Your goal:
Write out again each line of the material below, unchanged, from the first one to the line that holds "Structure (mmCIF, N/CA/C/O".
_ _ _ _ _ _ _
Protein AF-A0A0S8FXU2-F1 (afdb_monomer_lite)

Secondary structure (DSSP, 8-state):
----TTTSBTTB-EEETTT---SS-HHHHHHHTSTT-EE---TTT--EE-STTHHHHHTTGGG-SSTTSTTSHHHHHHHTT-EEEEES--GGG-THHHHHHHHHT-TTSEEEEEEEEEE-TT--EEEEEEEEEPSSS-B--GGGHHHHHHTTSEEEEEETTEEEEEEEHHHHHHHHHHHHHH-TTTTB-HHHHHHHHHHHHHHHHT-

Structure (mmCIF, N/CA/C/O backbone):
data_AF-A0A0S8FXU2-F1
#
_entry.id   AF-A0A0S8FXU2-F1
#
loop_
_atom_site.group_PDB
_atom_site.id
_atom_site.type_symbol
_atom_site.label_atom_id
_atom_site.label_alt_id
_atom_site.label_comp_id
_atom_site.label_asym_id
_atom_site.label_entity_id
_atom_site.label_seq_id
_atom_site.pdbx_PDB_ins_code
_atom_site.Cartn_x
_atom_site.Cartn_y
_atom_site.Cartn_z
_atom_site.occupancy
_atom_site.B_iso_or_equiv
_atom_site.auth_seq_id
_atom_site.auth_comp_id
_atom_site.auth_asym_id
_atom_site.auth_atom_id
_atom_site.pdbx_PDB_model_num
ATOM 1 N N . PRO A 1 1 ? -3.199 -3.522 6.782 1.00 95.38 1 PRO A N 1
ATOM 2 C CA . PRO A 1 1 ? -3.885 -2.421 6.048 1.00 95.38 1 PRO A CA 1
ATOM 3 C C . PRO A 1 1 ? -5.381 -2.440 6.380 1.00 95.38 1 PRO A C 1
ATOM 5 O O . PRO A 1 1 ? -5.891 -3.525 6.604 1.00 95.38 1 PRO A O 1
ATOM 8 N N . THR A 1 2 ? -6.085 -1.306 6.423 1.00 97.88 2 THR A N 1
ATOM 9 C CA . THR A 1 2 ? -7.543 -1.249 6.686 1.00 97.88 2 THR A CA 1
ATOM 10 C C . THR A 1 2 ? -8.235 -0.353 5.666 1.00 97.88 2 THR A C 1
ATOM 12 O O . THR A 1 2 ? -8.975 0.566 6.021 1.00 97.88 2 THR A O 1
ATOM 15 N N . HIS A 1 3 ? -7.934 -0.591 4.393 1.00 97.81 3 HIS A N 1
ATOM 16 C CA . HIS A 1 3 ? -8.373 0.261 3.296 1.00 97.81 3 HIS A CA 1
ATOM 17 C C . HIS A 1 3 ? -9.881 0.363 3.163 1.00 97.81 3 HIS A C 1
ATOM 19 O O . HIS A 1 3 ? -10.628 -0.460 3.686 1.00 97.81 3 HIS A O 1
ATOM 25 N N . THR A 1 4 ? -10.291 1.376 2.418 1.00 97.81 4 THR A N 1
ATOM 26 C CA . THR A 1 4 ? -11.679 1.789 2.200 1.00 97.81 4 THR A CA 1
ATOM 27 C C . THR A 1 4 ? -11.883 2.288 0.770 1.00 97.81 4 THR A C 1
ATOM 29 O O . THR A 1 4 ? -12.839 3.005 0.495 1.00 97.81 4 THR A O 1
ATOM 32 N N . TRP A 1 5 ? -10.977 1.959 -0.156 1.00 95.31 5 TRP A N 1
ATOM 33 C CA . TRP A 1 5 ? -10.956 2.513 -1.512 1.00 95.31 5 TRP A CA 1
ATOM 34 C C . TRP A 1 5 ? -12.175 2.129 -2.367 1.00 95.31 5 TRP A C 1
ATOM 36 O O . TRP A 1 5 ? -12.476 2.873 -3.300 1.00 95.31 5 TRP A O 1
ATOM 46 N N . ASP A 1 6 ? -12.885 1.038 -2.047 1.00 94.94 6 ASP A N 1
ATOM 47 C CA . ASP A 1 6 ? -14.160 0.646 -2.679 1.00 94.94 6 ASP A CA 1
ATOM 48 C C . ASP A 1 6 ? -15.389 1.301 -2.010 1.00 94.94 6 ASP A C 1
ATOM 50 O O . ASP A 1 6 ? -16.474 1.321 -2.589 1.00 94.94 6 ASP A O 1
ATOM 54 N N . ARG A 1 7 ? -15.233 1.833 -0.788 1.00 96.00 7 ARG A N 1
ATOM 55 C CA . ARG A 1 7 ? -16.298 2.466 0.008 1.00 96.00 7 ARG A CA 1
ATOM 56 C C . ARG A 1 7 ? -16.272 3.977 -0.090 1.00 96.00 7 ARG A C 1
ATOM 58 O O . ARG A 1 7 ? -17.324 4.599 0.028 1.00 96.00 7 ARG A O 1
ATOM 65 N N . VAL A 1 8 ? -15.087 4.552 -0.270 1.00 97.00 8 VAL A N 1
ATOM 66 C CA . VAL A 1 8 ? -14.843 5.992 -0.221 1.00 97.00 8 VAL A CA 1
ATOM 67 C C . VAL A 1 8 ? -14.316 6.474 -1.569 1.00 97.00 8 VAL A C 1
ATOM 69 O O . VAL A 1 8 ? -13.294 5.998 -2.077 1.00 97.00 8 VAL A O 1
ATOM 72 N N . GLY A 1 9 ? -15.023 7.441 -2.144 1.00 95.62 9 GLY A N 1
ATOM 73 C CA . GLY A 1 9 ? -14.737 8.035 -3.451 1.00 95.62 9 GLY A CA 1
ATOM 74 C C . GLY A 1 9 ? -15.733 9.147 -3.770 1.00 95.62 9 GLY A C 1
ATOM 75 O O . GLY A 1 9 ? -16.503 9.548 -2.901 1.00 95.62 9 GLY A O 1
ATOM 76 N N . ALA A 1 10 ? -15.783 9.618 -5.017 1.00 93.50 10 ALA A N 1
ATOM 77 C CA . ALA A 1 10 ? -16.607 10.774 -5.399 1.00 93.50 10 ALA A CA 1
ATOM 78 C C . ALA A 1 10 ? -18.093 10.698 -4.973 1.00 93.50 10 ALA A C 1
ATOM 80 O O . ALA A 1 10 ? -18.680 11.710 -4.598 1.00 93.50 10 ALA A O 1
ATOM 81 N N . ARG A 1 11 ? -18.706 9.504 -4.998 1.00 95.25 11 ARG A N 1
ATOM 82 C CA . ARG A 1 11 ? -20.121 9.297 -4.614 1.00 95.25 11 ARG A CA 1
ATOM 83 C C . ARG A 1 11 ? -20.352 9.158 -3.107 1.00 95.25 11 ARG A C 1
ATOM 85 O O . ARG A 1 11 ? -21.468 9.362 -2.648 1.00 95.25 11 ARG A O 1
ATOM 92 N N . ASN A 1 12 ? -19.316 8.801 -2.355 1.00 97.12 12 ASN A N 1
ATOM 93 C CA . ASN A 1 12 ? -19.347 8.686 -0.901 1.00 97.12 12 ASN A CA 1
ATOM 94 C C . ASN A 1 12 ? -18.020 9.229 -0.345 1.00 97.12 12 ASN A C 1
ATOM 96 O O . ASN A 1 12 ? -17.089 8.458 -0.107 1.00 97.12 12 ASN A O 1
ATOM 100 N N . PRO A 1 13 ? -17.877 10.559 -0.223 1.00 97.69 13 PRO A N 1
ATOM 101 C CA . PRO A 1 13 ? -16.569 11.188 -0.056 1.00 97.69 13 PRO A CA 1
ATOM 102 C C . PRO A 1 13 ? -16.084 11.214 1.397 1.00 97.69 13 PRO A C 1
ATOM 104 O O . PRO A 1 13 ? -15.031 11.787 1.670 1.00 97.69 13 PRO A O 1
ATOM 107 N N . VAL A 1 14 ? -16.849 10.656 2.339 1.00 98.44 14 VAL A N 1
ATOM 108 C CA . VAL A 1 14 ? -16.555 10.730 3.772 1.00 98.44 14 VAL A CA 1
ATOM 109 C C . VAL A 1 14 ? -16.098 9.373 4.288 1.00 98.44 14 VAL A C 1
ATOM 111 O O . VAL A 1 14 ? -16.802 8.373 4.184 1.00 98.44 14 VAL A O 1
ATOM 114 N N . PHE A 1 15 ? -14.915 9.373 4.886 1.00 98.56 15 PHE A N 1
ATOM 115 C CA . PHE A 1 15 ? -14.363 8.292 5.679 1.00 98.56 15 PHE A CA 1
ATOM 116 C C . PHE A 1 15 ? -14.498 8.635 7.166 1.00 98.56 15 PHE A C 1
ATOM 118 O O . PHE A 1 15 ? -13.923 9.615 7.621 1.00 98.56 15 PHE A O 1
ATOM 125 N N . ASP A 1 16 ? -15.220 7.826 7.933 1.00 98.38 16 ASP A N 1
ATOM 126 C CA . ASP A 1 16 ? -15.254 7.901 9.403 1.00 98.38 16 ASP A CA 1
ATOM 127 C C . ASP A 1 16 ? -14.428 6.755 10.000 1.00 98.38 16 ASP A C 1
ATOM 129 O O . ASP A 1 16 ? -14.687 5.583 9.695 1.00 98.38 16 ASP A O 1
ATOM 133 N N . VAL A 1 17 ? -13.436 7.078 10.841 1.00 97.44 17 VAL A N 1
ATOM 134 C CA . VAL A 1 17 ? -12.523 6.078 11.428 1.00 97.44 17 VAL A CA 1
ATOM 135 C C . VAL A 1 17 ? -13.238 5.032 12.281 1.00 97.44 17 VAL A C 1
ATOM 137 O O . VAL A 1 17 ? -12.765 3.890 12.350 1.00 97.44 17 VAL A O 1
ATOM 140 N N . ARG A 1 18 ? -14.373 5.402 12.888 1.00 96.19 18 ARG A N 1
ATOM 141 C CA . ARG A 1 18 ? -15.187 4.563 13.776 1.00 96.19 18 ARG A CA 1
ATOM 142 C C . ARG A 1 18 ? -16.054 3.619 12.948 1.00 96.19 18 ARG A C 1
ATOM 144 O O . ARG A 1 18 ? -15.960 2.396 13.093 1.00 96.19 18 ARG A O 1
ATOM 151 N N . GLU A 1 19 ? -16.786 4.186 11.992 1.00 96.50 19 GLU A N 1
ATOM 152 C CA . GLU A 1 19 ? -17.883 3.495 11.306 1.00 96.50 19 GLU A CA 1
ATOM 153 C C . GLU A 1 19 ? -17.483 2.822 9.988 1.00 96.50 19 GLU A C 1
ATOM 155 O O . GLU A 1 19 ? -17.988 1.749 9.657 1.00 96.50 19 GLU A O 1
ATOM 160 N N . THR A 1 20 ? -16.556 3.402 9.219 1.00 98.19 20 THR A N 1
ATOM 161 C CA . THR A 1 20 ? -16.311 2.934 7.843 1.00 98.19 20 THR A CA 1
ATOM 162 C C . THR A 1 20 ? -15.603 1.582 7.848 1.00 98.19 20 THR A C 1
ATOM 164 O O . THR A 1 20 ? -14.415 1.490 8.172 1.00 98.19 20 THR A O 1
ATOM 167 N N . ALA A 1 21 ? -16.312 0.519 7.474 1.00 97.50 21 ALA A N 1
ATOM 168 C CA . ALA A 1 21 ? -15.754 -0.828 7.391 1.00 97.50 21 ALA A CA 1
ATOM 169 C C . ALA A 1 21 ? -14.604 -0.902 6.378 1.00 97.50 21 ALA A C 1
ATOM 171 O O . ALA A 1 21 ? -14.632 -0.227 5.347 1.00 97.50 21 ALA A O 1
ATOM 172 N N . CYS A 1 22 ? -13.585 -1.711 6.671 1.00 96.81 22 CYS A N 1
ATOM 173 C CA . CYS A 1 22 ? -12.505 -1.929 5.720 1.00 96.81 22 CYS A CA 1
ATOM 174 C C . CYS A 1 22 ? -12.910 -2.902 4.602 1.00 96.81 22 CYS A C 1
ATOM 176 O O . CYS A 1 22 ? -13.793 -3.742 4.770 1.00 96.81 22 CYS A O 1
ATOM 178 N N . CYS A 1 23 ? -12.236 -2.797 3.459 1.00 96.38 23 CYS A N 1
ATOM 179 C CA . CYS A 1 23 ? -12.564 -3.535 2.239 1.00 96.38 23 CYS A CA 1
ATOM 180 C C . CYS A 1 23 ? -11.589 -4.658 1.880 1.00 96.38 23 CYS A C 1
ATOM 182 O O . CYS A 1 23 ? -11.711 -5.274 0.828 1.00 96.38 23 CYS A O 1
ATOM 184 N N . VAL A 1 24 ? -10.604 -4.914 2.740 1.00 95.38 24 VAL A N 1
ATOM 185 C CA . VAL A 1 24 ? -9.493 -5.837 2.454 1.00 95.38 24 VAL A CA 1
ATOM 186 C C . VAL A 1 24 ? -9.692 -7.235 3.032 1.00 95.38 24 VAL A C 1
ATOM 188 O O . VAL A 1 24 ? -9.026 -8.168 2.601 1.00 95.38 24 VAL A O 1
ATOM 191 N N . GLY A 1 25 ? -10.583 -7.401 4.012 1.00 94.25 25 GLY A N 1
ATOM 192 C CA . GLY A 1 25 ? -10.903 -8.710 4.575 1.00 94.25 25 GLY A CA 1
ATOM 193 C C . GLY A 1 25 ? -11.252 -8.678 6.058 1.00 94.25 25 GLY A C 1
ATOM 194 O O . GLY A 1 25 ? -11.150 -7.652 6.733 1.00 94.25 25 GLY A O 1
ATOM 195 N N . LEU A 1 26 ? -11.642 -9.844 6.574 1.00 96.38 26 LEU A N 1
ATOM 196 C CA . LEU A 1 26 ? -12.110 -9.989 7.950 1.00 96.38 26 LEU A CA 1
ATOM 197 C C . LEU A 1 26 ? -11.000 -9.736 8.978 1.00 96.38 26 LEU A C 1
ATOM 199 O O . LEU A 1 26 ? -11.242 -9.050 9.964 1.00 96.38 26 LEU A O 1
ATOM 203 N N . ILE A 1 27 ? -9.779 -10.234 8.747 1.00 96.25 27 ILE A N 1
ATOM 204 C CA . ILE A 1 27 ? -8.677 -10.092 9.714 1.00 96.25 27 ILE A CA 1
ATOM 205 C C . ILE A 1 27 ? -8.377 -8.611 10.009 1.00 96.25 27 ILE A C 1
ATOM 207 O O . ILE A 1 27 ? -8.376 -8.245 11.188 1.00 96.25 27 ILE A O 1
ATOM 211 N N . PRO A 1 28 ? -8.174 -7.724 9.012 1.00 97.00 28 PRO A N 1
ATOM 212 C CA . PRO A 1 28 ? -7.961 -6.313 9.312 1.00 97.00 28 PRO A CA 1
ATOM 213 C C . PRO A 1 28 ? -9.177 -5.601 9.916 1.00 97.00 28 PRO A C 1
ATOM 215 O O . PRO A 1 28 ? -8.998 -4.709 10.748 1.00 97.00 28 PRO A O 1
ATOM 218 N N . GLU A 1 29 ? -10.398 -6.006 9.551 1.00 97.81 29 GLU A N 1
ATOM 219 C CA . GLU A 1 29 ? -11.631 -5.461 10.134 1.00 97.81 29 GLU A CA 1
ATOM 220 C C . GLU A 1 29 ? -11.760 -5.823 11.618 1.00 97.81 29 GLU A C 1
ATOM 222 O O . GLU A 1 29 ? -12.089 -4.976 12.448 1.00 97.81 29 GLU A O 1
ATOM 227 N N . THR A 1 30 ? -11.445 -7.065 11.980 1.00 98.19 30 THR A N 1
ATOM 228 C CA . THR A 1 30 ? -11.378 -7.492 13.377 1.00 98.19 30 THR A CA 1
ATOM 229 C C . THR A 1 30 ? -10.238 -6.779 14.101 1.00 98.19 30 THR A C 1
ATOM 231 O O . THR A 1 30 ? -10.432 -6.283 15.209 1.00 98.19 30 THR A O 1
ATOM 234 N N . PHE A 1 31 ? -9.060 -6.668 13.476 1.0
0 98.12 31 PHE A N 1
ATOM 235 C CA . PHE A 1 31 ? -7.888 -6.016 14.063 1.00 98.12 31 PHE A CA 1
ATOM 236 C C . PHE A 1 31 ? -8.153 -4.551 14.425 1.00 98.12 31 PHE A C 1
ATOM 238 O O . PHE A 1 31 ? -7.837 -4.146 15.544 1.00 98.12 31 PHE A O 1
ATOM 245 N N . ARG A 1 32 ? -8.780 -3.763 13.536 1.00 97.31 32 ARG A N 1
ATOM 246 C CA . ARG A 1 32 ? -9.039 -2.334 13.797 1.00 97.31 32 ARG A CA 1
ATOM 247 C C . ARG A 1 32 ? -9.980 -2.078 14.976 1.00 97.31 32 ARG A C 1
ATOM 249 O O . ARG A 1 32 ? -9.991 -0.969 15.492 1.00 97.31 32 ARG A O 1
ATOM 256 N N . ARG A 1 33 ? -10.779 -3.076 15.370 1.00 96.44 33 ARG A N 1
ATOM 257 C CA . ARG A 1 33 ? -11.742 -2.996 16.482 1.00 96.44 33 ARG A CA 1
_ _ _ _ _ _ _
Answer space:
Protein AF-A0A0S8FXU2-F1 (afdb_monomer_lite)

Secondary structure (DSSP, 8-state):
----TTTSBTTB-EEETTT---SS-HHHHHHHTSTT-EE---TTT--EE-STTHHHHHTTGGG-SSTTSTTSHHHHHHHTT-EEEEES--GGG-THHHHHHHHHT-TTSEEEEEEEEEE-TT--EEEEEEEEEPSSS-B--GGGHHHHHHTTSEEEEEETTEEEEEEEHHHHHHHHHHHHHH-TTTTB-HHHHHHHHHHHHHHHHT-

Structure (mmCIF, N/CA/C/O backbone):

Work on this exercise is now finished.